Pueblo County, however, rolled out the welcome mat.
“(Marijuana) stores don’t require a lot of space, but indoor grow operations can,” says Pueblo County Commissioner Terry Hart. “And, Pueblo County got hit pretty hard in the recession, so we had a lot of empty commercial buildings throughout the county that realtors were trying desperately to fill.”
But, Pueblo County offered something beyond cheap real estate. Unlike Denver, it had an abundance of available agricultural land. So local officials made marijuana cultivation a use by right there, too — likely the first Colorado county to do so, according to Vicente and Joan Armstrong, Pueblo County’s planning director.
Even the Pueblo Board of Water Works, the local utility that leases water for business and agricultural use, is trying to accommodate the industry.
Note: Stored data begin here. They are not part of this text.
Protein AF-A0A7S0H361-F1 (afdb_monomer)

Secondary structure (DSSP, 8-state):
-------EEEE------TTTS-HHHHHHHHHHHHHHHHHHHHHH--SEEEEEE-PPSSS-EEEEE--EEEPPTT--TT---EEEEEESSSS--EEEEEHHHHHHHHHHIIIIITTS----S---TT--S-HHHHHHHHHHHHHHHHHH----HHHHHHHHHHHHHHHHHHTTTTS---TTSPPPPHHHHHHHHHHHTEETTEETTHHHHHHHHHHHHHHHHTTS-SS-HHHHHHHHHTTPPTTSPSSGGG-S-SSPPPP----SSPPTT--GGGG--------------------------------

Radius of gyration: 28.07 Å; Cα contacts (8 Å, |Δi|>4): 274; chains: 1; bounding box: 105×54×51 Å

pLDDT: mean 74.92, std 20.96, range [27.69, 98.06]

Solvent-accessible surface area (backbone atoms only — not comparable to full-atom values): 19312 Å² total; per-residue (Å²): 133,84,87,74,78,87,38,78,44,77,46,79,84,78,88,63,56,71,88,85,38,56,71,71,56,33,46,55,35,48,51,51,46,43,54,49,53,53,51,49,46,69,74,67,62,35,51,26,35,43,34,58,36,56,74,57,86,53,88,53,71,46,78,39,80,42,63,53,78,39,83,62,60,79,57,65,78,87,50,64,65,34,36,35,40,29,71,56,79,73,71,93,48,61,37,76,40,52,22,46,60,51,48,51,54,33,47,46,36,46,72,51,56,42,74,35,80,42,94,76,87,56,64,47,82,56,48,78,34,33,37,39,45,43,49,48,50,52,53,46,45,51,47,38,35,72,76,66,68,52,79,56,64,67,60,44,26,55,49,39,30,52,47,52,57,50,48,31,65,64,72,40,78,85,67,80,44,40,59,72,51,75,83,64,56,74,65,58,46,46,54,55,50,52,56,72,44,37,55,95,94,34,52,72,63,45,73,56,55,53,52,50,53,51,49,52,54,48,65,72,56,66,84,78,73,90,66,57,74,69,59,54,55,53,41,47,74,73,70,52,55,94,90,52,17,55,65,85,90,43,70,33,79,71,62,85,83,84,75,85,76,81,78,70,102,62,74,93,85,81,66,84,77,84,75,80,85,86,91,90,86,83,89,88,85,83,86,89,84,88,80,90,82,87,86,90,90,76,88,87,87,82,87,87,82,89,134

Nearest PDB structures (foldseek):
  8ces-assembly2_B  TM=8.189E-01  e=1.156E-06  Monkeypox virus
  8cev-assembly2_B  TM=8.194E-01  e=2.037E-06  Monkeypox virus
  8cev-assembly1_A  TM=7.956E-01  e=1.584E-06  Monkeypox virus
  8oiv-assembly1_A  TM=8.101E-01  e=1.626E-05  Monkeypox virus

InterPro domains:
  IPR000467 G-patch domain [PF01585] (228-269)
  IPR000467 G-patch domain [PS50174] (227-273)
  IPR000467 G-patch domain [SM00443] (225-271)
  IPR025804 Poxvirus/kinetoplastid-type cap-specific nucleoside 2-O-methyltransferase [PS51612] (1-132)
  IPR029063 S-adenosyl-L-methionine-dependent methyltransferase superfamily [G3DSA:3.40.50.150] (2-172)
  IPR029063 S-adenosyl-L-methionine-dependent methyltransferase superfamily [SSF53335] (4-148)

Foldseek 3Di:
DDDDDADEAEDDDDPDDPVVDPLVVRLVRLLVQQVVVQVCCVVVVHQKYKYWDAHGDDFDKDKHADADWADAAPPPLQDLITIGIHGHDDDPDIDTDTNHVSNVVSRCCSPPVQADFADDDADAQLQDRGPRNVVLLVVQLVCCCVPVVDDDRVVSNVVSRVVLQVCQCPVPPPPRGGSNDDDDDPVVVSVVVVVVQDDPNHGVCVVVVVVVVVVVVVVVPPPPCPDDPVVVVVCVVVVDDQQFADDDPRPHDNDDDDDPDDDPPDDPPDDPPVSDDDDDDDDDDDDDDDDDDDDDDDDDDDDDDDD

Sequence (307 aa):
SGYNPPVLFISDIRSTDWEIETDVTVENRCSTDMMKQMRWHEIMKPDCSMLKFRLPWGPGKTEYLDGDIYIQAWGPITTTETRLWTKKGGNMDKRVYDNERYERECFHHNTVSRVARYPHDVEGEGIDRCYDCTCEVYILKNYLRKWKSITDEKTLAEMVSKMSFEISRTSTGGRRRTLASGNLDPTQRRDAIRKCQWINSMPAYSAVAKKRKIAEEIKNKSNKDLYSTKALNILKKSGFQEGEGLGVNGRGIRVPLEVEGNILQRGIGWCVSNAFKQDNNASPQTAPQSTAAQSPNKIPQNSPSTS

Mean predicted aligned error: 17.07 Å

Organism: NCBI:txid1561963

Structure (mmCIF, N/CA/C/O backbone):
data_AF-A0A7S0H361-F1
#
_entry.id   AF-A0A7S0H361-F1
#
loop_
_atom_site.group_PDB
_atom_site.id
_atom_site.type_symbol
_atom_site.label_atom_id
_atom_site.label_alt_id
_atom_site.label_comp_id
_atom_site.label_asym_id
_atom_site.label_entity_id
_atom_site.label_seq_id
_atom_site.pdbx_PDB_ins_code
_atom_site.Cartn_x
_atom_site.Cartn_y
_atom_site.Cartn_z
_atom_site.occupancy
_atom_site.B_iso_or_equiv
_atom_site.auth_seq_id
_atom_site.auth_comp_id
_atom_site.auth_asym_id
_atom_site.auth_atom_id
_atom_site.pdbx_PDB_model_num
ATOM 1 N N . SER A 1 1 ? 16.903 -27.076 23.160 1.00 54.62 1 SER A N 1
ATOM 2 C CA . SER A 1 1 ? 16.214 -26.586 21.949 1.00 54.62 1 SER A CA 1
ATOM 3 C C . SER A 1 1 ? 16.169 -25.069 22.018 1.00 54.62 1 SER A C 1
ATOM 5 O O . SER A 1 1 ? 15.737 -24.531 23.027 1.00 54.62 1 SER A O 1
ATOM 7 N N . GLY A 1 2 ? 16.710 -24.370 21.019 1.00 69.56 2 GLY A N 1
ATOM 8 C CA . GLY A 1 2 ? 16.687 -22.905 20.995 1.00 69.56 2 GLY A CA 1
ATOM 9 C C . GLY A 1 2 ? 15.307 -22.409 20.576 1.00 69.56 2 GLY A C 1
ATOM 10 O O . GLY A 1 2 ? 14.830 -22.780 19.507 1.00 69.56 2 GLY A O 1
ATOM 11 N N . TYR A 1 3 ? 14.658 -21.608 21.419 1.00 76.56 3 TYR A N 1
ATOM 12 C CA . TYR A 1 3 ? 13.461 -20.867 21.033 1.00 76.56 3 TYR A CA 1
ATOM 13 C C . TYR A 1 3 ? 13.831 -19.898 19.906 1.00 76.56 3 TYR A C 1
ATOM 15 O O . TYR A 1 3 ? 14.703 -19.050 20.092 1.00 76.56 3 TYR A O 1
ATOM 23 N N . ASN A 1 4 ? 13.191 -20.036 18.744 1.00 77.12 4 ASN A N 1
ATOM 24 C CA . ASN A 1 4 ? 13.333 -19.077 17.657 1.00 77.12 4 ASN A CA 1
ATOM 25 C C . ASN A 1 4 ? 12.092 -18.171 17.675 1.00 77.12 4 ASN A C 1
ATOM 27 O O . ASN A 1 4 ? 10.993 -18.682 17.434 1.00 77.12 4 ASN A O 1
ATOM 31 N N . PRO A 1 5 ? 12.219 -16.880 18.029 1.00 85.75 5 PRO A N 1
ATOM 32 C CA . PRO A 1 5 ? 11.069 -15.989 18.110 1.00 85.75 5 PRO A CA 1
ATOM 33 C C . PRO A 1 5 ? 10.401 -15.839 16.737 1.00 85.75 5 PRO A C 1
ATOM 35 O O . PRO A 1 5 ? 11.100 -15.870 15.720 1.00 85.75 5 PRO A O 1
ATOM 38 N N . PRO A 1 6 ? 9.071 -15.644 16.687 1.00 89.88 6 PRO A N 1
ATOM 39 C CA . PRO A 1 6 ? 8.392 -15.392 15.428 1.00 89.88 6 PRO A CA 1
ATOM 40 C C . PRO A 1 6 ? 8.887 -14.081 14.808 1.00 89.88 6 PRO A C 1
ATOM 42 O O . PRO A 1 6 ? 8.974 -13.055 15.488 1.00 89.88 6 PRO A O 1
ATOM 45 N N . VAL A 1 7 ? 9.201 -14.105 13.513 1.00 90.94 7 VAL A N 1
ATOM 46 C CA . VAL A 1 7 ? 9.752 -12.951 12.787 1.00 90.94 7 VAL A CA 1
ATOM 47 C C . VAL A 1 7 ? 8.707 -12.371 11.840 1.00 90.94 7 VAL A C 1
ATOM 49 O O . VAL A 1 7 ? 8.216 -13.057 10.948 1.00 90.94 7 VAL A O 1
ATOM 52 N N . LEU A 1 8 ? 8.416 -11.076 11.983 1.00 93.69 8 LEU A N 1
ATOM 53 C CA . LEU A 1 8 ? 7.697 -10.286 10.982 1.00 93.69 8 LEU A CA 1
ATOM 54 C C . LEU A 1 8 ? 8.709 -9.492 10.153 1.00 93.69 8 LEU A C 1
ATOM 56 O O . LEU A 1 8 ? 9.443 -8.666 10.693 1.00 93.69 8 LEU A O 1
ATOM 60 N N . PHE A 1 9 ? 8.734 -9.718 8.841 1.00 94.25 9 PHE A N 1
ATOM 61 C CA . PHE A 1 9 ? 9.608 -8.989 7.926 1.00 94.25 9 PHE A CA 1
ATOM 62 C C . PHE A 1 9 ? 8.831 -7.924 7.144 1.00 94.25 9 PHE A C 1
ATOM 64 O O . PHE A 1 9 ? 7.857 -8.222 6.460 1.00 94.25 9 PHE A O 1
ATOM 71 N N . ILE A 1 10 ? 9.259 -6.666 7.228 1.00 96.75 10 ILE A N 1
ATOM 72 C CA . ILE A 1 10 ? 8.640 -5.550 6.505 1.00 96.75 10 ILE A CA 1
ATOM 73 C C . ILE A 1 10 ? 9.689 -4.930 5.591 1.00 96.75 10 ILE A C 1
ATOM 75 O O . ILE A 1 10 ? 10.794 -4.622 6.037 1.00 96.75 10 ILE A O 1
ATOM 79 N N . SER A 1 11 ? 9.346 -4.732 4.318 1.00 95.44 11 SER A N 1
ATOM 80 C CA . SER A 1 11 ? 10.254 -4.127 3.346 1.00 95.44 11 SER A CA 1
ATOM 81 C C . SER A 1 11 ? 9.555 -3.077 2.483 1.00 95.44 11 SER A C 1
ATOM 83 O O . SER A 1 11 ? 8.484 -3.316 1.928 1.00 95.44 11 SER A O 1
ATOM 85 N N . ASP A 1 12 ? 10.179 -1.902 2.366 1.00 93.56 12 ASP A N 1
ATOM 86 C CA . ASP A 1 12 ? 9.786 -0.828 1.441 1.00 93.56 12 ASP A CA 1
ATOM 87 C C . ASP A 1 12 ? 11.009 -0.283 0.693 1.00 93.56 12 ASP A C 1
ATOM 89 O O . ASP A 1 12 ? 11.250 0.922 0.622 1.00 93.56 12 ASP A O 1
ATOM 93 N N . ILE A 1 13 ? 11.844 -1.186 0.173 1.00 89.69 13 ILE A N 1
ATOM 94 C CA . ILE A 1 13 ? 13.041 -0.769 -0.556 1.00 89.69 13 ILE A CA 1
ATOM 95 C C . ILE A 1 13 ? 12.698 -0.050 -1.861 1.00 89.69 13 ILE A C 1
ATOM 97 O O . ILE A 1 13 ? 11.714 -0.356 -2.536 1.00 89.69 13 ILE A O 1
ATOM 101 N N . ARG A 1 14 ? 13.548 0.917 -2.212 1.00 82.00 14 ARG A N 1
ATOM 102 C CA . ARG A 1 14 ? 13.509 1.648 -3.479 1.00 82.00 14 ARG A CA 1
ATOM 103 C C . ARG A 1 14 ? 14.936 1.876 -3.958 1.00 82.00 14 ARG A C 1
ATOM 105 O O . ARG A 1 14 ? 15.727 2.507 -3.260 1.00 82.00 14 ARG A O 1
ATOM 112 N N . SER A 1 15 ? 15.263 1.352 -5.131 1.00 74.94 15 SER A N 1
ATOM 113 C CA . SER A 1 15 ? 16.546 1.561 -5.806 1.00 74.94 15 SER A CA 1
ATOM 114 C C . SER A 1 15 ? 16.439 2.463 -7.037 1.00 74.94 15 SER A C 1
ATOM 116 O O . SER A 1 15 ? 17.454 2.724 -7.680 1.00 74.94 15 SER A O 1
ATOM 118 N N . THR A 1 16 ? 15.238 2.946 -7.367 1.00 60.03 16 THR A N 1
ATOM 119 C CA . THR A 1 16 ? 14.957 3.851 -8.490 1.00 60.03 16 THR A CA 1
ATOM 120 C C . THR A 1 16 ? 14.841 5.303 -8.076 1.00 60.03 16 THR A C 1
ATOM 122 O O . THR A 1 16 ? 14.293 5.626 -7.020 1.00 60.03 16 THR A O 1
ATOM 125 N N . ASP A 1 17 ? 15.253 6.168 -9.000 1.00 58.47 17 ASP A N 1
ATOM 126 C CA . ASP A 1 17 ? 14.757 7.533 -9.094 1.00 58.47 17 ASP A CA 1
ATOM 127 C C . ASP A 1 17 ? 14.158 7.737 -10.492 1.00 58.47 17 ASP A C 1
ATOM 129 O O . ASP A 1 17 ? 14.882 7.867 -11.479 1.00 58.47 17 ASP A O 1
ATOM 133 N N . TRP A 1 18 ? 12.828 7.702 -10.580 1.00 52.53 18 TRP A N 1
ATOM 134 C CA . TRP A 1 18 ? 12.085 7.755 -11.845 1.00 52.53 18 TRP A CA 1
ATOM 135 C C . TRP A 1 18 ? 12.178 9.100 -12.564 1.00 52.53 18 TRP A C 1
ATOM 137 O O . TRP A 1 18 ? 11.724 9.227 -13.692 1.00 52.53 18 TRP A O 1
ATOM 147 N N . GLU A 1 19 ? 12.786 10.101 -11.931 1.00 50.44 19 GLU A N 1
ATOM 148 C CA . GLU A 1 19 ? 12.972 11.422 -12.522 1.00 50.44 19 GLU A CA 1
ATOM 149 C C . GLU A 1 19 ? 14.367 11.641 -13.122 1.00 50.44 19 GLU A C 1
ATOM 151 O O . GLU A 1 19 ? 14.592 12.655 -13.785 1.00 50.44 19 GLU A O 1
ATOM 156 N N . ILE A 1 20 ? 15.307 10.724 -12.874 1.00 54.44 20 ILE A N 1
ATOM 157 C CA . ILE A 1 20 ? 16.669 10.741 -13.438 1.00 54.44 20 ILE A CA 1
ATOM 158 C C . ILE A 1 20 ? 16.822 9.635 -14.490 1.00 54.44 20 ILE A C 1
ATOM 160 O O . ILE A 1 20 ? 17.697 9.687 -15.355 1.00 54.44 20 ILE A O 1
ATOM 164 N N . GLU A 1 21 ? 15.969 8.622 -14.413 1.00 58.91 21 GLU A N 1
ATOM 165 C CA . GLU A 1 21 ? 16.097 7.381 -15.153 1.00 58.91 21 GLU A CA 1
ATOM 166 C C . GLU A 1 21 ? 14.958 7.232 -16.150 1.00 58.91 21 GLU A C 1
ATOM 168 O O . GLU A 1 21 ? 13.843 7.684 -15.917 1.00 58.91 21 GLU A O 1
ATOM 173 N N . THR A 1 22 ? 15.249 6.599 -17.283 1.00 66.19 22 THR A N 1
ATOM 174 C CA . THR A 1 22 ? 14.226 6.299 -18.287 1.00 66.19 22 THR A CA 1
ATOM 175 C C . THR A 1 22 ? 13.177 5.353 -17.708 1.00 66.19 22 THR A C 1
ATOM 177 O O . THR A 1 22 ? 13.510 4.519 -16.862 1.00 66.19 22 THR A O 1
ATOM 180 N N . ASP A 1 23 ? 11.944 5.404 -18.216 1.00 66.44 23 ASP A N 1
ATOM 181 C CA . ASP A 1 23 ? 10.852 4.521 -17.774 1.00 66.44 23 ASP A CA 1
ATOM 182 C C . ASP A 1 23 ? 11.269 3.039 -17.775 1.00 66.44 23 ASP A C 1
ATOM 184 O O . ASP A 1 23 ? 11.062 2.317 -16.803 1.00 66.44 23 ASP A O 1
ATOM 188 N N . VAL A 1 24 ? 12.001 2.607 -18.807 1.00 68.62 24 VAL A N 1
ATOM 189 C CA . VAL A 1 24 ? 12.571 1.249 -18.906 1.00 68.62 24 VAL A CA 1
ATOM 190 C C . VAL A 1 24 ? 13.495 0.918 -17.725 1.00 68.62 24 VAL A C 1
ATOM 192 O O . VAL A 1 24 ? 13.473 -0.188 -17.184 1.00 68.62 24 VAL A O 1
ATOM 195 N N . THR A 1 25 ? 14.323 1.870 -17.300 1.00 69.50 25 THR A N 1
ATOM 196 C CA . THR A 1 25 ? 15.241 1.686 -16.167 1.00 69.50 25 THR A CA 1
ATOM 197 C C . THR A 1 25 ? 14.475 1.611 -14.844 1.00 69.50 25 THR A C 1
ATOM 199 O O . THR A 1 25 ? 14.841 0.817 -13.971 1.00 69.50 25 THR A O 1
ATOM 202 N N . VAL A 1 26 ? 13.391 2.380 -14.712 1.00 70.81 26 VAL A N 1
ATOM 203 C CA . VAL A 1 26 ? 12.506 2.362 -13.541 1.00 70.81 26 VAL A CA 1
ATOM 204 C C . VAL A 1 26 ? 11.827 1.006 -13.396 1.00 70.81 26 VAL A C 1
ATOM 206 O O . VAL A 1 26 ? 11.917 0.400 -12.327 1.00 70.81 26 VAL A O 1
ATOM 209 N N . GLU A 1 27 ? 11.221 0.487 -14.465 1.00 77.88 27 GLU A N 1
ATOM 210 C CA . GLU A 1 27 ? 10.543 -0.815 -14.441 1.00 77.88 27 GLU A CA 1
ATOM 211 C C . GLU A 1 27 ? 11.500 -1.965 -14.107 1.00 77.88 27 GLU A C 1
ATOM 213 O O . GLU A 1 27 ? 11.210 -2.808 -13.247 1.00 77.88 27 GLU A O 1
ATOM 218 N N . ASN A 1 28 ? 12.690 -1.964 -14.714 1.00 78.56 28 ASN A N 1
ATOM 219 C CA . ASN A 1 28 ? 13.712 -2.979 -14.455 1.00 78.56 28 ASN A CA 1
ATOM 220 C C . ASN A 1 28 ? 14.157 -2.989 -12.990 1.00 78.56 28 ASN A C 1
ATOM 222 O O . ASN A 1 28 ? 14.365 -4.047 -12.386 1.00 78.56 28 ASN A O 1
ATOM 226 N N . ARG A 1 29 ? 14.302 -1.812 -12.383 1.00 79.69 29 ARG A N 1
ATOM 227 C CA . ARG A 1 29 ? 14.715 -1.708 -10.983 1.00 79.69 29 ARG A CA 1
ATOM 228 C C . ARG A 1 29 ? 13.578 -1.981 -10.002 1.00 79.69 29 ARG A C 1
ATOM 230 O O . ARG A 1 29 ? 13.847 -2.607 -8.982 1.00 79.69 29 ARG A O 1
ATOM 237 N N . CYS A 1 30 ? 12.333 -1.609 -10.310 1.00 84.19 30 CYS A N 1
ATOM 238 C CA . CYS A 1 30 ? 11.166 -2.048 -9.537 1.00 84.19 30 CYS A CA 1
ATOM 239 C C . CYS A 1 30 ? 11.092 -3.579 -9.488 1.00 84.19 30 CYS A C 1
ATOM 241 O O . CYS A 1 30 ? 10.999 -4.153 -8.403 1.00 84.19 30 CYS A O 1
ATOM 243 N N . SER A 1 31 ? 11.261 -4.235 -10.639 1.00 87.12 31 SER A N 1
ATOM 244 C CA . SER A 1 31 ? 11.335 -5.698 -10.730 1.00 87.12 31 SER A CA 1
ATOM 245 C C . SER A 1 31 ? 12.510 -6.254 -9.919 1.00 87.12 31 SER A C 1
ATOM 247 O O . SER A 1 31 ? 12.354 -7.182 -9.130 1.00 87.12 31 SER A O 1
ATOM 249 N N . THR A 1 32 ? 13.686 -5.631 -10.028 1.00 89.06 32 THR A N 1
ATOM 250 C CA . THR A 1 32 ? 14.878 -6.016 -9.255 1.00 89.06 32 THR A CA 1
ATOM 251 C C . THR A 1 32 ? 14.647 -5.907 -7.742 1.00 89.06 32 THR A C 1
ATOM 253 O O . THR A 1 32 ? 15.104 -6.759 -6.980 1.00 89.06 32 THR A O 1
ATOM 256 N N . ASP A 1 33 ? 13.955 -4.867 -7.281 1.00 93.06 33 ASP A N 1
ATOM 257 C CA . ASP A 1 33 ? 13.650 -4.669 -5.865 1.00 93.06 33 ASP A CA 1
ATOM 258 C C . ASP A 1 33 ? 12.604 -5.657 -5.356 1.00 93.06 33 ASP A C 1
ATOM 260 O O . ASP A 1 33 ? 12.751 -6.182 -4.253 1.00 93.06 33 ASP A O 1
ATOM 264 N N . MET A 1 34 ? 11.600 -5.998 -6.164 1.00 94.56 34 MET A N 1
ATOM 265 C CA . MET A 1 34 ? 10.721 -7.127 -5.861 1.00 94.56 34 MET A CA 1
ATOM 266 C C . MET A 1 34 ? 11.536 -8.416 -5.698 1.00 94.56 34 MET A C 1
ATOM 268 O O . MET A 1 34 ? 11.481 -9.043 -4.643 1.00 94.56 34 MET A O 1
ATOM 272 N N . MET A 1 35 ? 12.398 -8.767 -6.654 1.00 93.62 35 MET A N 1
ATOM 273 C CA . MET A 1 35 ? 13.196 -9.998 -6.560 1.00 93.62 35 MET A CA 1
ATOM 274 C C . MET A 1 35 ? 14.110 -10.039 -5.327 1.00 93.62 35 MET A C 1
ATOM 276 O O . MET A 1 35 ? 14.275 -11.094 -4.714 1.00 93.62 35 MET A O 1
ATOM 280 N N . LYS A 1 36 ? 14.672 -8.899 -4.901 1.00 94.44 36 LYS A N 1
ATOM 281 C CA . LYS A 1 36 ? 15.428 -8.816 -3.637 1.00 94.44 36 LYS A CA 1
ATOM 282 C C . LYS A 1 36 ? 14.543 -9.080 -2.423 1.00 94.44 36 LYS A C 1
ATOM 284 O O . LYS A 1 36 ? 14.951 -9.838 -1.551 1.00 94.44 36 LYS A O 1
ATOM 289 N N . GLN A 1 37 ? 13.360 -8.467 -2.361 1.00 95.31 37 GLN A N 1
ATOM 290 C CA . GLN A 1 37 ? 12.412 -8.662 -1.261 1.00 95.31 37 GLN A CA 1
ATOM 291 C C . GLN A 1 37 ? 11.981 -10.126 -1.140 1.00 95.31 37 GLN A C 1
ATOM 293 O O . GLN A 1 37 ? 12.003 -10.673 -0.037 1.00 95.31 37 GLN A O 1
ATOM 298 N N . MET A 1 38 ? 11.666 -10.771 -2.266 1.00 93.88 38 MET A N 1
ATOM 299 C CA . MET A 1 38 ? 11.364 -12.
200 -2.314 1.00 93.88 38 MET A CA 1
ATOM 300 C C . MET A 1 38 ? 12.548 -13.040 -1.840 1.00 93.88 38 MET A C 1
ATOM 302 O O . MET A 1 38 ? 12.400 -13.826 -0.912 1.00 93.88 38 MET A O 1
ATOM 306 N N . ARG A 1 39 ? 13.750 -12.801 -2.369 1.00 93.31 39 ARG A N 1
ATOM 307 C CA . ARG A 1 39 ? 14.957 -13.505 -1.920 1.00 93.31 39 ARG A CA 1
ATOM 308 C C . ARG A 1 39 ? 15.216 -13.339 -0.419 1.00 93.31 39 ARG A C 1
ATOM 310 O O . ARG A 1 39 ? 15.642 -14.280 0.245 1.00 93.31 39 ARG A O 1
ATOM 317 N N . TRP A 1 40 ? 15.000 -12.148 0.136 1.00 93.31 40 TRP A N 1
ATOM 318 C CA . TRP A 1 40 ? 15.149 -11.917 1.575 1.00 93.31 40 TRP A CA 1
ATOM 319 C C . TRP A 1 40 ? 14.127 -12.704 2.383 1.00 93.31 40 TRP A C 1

Last year, when the Bureau of Reclamation explicitly prohibited the use of federal water for pot cultivation, water board employees calculated that they could lease up to 800 acre-feet of raw water to marijuana cultivators without running afoul of the feds.
“This was completely new territory for us,” says resources manager Alan Ward, who notes 92 acre-feet of the so-called “marijuana” water was already under contract as of this May. “When Amendment 64 was first passed, I didn’t put much thought into how it was going to affect my job. But, for a few months, it seemed like it was nearly all I was focused on.”
The new rules are more than paying for themselves: In 2014, the county netted $1.8 million from licensing fees for pot establishments and marijuana sales taxes, covering the cost of its virtual marijuana “department” and boosting its general fund. Markuson says charter buses filled with Wall Street investors have been touring local farmland, and there’s talk of branding “Pueblo-grown pot,” along the lines of Pueblo green chile, another celebrated local crop.
Real estate prices are rising, too. Industrial properties have nearly doubled in price to $50 per square foot just since 2014, says local realtor Kendall Curtis, and now that the first outdoor grows and greenhouses are materializing, agricultural land prices have doubled to up to $10,000 an acre. All in all, the Southern Colorado Growers Association, the local marijuana trade organization, claims the industry has provided 1,300 new jobs and contributed more than $120 million to the local economy.
The county is also hoping to attract marijuana testing labs and processing plants. “Pueblo could be the Silicon Valley of marijuana,” says Markuson, the county’s economic development director. He’d prefer that to becoming a Napa Valley clone: The county wants to export its products, not host busloads of marijuana tourists.